良いパティシエは死んだパティシエだけである サンデー20号「なのは洋菓子店のいい仕事」感想

なのは洋菓子店のいい仕事

 第一話を読んだ段階では、『「なのは洋菓子店のいい仕事」とは、洋菓子店の持つハートウォーミングなイメージをぶち壊し、盲目的に甘いモノが大好きな全てのケーキ大好き人間共に対して暗に喧嘩をふっかける、ストロングスタイルな社会批評作品である』という結論に達せざるを得なかったこのマンガですが、サンデー20号に掲載された第二話は、それでも多少はハートウォーミングな要素が入って来ていたのではないかと思いました。

 今回の話は、ファッティかつ多汗症気味の洋菓子大好きなバレーボール部女子・川端かすみが、洋菓子が好きな自分の心を偽ることを止め、これからも部活を頑張りつつお菓子食って生きていこう! と己を見つめなおす(というか開き直る)物語です。
 特に「マドレーヌ20個分のカロリーを消費するためにはフルマラソン一回分の運動が必要」とタイムから言われても、「ですよね!」とハキハキと応える開き直りっぷりが印象的でした。自分の心に素直になった彼女を見ていると心が暖まります。ハートウォーミングです。多分。

 ただこのマンガ、第一話のケーキで孤独を癒やそうとした(結果、全然癒やされずに終わった)苺にしろ、第二話の部活のために洋菓子好きを克服しようとした(結果、再び洋菓子に屈服した)かすみにしろ、自身の抱えた問題を根本的には何も解決できていないところが気になります。
 彼女たちは、洋菓子が好き過ぎるあまりに性格や行動が極端に歪んでいるのですが、なのは洋菓子店を訪れた彼女たちは、その問題を結局は克服できていません。

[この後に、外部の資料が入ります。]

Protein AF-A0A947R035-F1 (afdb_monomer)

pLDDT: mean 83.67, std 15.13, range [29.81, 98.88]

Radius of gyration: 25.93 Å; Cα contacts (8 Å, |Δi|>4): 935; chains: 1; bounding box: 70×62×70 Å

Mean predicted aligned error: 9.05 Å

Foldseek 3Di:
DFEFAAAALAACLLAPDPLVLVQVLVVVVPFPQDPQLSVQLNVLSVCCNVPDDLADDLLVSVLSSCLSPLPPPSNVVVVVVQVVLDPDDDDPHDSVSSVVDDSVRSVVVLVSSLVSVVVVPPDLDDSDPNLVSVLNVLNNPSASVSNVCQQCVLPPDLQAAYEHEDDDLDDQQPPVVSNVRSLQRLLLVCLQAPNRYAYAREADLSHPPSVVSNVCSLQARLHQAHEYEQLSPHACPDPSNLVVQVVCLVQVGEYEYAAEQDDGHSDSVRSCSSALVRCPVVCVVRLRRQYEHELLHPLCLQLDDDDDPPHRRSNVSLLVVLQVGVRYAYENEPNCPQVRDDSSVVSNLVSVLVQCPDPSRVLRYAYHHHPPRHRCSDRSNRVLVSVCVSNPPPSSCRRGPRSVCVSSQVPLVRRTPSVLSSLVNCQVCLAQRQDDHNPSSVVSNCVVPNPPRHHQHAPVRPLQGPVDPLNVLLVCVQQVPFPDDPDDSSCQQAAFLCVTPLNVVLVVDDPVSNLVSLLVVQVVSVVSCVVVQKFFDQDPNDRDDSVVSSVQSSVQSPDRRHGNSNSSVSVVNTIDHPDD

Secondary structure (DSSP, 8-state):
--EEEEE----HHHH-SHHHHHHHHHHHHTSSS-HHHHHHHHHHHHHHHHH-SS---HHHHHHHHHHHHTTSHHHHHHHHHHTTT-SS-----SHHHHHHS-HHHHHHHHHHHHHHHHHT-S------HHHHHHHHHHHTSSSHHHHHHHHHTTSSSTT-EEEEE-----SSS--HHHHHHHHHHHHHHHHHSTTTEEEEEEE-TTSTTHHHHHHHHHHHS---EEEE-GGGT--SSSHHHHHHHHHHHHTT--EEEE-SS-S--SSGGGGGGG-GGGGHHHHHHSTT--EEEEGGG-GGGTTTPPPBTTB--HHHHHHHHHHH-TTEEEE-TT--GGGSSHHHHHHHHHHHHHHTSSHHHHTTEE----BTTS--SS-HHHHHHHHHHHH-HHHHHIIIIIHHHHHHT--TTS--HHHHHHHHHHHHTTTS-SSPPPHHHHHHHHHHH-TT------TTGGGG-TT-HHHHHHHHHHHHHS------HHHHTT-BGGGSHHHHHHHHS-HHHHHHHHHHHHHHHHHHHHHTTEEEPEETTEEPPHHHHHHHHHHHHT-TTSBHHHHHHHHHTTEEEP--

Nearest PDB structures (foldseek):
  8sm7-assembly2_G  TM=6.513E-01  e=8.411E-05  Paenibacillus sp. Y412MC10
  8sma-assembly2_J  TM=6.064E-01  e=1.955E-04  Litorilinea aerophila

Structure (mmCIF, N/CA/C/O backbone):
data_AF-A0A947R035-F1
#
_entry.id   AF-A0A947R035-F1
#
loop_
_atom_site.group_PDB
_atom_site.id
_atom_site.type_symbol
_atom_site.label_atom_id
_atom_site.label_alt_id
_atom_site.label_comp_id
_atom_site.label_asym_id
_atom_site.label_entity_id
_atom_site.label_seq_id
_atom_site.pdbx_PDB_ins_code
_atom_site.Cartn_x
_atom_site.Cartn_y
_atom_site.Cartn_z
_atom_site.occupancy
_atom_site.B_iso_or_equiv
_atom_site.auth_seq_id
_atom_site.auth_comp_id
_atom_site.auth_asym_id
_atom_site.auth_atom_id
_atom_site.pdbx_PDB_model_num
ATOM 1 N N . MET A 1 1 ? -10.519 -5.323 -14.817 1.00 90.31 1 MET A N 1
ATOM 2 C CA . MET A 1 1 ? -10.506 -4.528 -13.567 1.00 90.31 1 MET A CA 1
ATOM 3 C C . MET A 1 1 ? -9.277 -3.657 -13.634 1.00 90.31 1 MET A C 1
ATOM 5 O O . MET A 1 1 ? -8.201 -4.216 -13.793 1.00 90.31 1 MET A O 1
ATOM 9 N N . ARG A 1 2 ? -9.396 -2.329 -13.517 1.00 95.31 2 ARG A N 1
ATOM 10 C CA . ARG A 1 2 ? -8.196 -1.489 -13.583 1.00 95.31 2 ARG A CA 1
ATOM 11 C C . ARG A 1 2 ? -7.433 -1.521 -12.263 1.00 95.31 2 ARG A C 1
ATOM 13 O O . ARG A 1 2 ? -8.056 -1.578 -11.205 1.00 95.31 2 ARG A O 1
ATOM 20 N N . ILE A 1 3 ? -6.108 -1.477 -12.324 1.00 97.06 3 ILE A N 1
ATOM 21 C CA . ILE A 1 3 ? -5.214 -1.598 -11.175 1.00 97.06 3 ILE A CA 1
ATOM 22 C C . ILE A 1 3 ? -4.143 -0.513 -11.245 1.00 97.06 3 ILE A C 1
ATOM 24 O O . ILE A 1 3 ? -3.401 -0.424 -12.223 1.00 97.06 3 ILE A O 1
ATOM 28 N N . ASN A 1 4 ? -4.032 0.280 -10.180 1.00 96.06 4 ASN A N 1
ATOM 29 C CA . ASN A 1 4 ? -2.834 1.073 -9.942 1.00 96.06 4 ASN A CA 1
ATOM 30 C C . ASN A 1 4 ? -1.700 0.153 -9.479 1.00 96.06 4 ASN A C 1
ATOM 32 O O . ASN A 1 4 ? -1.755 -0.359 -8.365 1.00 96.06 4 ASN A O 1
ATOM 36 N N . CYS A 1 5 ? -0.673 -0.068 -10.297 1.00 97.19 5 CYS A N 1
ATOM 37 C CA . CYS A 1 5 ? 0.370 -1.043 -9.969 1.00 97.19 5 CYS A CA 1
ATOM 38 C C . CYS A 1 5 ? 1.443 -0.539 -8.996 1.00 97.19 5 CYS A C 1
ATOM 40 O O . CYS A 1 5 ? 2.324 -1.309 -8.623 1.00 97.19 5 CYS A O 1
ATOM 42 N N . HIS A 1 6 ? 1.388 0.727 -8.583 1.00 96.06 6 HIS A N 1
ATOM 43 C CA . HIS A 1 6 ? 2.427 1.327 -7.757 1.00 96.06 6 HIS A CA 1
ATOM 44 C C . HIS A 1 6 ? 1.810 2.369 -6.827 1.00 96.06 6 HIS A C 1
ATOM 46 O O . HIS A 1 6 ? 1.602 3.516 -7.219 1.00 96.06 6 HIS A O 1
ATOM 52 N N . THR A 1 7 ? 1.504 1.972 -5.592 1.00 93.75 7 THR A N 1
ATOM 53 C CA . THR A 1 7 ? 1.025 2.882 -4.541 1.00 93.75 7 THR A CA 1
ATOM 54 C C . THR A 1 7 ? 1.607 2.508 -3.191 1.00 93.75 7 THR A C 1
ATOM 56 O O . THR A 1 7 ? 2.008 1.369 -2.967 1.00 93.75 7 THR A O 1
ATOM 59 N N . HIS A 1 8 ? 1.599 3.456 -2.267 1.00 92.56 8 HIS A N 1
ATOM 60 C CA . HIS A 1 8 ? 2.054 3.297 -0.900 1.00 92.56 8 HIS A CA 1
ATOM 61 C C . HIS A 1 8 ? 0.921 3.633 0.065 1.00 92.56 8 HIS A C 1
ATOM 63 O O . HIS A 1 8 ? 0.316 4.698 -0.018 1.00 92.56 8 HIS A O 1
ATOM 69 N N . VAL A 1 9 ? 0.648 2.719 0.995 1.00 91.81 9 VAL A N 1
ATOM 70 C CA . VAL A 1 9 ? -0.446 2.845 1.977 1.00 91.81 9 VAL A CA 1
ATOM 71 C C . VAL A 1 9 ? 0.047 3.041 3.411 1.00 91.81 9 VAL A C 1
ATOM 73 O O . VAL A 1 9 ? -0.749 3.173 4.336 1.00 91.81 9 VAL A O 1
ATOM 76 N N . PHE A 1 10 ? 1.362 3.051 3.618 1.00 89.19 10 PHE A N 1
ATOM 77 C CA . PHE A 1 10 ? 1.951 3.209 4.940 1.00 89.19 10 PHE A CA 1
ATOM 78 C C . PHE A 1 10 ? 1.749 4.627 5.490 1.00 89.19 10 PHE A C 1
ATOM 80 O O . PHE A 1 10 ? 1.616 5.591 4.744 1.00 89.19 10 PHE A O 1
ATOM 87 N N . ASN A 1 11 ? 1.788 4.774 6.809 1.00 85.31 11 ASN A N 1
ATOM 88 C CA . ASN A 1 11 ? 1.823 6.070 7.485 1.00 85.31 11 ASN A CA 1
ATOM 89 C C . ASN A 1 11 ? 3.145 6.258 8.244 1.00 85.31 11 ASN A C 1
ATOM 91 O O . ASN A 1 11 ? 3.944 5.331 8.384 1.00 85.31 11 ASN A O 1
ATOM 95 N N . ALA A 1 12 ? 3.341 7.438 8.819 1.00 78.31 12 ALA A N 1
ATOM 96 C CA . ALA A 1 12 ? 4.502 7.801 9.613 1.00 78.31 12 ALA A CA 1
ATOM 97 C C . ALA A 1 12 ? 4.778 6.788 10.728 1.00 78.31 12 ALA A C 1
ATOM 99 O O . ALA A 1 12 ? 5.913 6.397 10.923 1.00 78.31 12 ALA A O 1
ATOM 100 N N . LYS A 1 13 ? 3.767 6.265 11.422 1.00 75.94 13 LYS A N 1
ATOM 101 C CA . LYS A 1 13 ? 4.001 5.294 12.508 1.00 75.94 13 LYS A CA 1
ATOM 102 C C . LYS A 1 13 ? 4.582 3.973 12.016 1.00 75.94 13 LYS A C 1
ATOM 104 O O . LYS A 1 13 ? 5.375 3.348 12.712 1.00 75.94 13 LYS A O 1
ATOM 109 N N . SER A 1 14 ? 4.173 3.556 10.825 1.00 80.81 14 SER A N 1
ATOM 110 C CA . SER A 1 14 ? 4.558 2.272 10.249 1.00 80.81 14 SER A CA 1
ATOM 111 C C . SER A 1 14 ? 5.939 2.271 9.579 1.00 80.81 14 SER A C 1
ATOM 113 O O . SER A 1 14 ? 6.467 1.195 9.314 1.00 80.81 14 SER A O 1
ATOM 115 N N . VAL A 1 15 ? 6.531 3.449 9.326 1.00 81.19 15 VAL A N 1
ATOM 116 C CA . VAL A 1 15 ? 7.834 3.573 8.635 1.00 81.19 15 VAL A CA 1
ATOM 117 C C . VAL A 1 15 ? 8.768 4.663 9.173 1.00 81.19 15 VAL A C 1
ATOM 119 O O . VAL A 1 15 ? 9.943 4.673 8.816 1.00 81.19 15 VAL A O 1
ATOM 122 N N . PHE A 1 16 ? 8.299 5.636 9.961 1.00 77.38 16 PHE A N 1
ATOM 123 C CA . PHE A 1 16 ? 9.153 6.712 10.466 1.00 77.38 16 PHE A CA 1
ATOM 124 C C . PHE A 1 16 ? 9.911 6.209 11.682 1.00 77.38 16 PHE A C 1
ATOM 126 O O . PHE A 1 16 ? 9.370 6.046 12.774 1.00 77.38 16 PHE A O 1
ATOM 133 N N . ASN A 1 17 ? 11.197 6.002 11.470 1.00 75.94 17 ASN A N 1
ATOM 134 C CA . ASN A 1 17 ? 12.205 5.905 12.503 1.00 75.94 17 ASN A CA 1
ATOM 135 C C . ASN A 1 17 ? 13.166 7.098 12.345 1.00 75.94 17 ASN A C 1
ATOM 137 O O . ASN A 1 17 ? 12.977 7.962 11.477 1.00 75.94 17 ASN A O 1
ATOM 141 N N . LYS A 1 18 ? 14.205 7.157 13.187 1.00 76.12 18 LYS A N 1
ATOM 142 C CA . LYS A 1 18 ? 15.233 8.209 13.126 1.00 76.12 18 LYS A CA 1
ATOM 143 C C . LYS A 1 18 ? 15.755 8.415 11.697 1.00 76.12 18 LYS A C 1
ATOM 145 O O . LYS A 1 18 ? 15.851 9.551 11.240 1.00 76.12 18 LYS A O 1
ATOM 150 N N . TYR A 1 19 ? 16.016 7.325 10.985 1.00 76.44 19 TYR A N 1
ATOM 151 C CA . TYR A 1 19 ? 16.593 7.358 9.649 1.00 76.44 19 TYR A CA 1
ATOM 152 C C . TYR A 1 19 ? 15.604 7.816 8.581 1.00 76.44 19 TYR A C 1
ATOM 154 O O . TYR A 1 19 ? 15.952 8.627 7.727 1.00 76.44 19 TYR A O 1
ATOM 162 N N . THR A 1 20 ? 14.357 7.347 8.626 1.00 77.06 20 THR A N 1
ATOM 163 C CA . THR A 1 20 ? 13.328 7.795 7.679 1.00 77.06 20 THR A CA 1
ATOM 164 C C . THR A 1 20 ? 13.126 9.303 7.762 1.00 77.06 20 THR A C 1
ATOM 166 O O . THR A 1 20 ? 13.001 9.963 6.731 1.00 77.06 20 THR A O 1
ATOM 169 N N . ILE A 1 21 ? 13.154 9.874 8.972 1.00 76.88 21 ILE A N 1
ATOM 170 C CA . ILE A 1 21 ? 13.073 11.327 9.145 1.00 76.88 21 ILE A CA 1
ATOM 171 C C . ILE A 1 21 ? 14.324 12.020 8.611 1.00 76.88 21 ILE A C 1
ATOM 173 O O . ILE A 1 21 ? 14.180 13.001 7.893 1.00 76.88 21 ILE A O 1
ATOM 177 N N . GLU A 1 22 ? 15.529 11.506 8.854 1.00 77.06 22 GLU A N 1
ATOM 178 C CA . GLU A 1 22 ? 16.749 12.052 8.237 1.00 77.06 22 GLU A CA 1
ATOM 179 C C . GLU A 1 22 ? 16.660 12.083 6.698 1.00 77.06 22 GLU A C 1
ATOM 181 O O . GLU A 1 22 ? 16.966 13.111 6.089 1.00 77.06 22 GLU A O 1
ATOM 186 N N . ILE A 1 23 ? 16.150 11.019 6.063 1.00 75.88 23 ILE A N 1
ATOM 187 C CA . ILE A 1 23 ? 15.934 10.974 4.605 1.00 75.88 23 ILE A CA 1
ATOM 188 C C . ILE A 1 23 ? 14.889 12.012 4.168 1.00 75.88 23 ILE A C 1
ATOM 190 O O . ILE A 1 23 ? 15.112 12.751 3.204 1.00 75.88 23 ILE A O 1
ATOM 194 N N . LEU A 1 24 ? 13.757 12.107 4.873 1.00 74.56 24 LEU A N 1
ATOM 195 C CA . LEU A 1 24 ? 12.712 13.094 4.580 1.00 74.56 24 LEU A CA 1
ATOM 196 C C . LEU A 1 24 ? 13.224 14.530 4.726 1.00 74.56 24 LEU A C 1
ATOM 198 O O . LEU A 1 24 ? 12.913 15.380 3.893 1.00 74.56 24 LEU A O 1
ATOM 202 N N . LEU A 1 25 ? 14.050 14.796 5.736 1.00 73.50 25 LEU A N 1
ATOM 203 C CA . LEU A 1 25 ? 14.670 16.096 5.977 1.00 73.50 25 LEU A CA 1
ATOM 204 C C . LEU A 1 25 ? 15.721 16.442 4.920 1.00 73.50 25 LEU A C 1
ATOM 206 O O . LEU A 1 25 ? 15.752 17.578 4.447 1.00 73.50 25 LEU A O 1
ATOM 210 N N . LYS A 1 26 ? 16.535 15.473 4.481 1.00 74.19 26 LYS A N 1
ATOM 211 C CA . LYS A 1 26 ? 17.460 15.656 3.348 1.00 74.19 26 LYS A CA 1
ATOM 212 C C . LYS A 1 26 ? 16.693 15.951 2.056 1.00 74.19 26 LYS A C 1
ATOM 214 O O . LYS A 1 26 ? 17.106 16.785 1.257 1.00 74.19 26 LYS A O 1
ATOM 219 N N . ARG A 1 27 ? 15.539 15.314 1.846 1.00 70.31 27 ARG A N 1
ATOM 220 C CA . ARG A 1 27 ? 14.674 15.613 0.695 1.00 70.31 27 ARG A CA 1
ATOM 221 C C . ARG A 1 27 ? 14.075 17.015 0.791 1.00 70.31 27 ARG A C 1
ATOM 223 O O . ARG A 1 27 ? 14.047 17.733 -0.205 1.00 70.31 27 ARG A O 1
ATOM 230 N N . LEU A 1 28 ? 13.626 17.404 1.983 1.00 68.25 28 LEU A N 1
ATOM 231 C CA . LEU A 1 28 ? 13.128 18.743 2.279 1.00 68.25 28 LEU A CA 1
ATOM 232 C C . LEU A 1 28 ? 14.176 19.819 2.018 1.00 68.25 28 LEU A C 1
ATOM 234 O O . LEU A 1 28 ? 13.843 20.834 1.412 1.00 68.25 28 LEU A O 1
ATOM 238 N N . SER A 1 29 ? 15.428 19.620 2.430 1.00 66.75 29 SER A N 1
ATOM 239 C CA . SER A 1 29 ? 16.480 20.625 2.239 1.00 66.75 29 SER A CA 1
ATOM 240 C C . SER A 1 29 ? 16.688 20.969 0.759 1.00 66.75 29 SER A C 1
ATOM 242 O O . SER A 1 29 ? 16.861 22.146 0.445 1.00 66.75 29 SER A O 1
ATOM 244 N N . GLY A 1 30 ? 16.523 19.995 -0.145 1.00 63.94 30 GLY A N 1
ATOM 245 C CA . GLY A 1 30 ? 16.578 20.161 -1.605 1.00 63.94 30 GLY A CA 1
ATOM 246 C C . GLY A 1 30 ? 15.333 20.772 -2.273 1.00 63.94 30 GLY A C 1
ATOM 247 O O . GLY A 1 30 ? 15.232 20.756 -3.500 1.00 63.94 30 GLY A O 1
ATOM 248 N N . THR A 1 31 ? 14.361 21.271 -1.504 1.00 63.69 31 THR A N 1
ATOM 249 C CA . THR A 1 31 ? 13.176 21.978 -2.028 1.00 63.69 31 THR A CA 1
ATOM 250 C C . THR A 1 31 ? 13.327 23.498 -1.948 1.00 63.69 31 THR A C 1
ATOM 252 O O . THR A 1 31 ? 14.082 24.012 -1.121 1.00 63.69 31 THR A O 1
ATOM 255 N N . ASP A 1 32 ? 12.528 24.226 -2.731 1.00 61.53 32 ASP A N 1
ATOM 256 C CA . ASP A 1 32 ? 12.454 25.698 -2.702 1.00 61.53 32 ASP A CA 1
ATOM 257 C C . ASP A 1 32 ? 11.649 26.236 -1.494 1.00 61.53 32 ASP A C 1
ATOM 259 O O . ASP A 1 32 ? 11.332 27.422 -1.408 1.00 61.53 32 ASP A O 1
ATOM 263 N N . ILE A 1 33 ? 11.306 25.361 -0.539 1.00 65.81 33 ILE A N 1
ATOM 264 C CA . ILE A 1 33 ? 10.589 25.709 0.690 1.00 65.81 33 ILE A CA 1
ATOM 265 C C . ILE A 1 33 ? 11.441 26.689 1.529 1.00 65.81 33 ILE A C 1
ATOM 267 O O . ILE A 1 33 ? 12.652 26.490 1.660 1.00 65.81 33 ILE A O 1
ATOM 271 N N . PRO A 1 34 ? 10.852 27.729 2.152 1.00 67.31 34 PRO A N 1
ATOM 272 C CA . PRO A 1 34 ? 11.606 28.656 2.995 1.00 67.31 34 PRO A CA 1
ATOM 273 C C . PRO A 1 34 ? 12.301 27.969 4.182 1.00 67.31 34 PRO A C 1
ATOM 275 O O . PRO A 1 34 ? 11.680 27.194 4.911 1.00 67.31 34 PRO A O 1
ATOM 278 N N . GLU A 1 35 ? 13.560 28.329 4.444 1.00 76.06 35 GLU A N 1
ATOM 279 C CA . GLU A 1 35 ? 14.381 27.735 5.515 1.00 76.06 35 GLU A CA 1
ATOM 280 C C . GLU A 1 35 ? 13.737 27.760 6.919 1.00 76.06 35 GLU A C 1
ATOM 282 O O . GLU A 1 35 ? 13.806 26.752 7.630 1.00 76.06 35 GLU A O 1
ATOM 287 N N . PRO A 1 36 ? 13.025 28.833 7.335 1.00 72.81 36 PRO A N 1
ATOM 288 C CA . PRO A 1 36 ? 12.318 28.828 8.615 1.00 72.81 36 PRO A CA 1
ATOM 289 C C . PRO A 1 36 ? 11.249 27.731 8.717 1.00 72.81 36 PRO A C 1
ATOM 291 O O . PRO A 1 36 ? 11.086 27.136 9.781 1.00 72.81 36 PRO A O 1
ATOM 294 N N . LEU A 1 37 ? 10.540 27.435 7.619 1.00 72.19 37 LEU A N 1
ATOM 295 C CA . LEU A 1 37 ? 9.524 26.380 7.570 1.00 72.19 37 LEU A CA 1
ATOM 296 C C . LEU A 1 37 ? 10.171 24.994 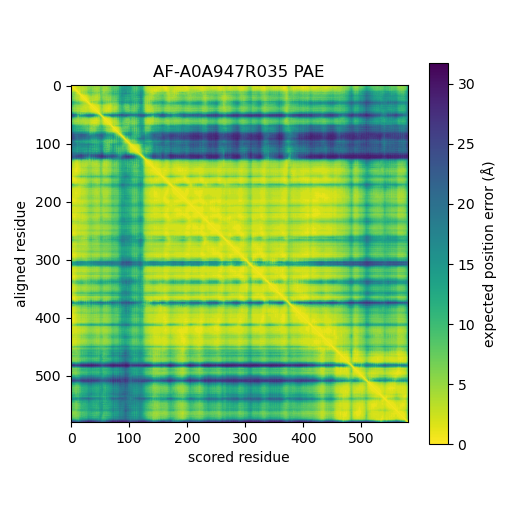7.619 1.00 72.19 37 LEU A C 1
ATOM 298 O O . LEU A 1 37 ? 9.710 24.150 8.384 1.00 72.19 37 LEU A O 1
ATOM 302 N N . LYS A 1 38 ? 11.284 24.787 6.902 1.00 75.94 38 LYS A N 1
ATOM 303 C CA . LYS A 1 38 ? 12.078 23.550 7.008 1.00 75.94 38 LYS A CA 1
ATOM 304 C C . LYS A 1 38 ? 12.527 23.297 8.450 1.00 75.94 38 LYS A C 1
ATOM 306 O O . LYS A 1 38 ? 12.341 22.199 8.962 1.00 75.94 38 LYS A O 1
ATOM 311 N N . THR A 1 39 ? 13.025 24.333 9.127 1.00 81.56 39 THR A N 1
ATOM 312 C CA . THR A 1 39 ? 13.489 24.260 10.525 1.00 81.56 39 THR A CA 1
ATOM 313 C C . THR A 1 39 ? 12.341 23.953 11.498 1.00 81.56 39 THR A C 1
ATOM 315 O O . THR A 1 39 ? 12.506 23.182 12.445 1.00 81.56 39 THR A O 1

 前作の「神のみぞ知るセカイ」では、登場する女子達はみんな登場時は自身の抱えた問題につけ込んだ「駆け魂」のせいで行動や性格が極端に歪んでいたんですけど、桂馬に攻略されて「駆け魂」を除外し、心の隙間を埋めたことで、最後にはその問題を克服することができていました。
 しかし「なのは洋菓子店のいい仕事」の場合は、今のところそういう話にはなっていません。苺はこれからも孤独を癒やすために暴力的な美味しさのケーキを求め続けるでしょうし、かすみもあの後ダイエットに成功してバレー部のレギュラーになれるかどうかはかなり疑わしそうです。なのは洋菓子店は、問題を抱えた女子達の前に現れはしますが、ただ彼女たちが求める菓子を提供するだけで、決してお菓子を通じて彼女たちの問題を解決するようなことはしないのです。
 いつか彼女たちも、なのは洋菓子店をキッカケに己の心の隙間をなんとか出来る日が来るのでしょうか。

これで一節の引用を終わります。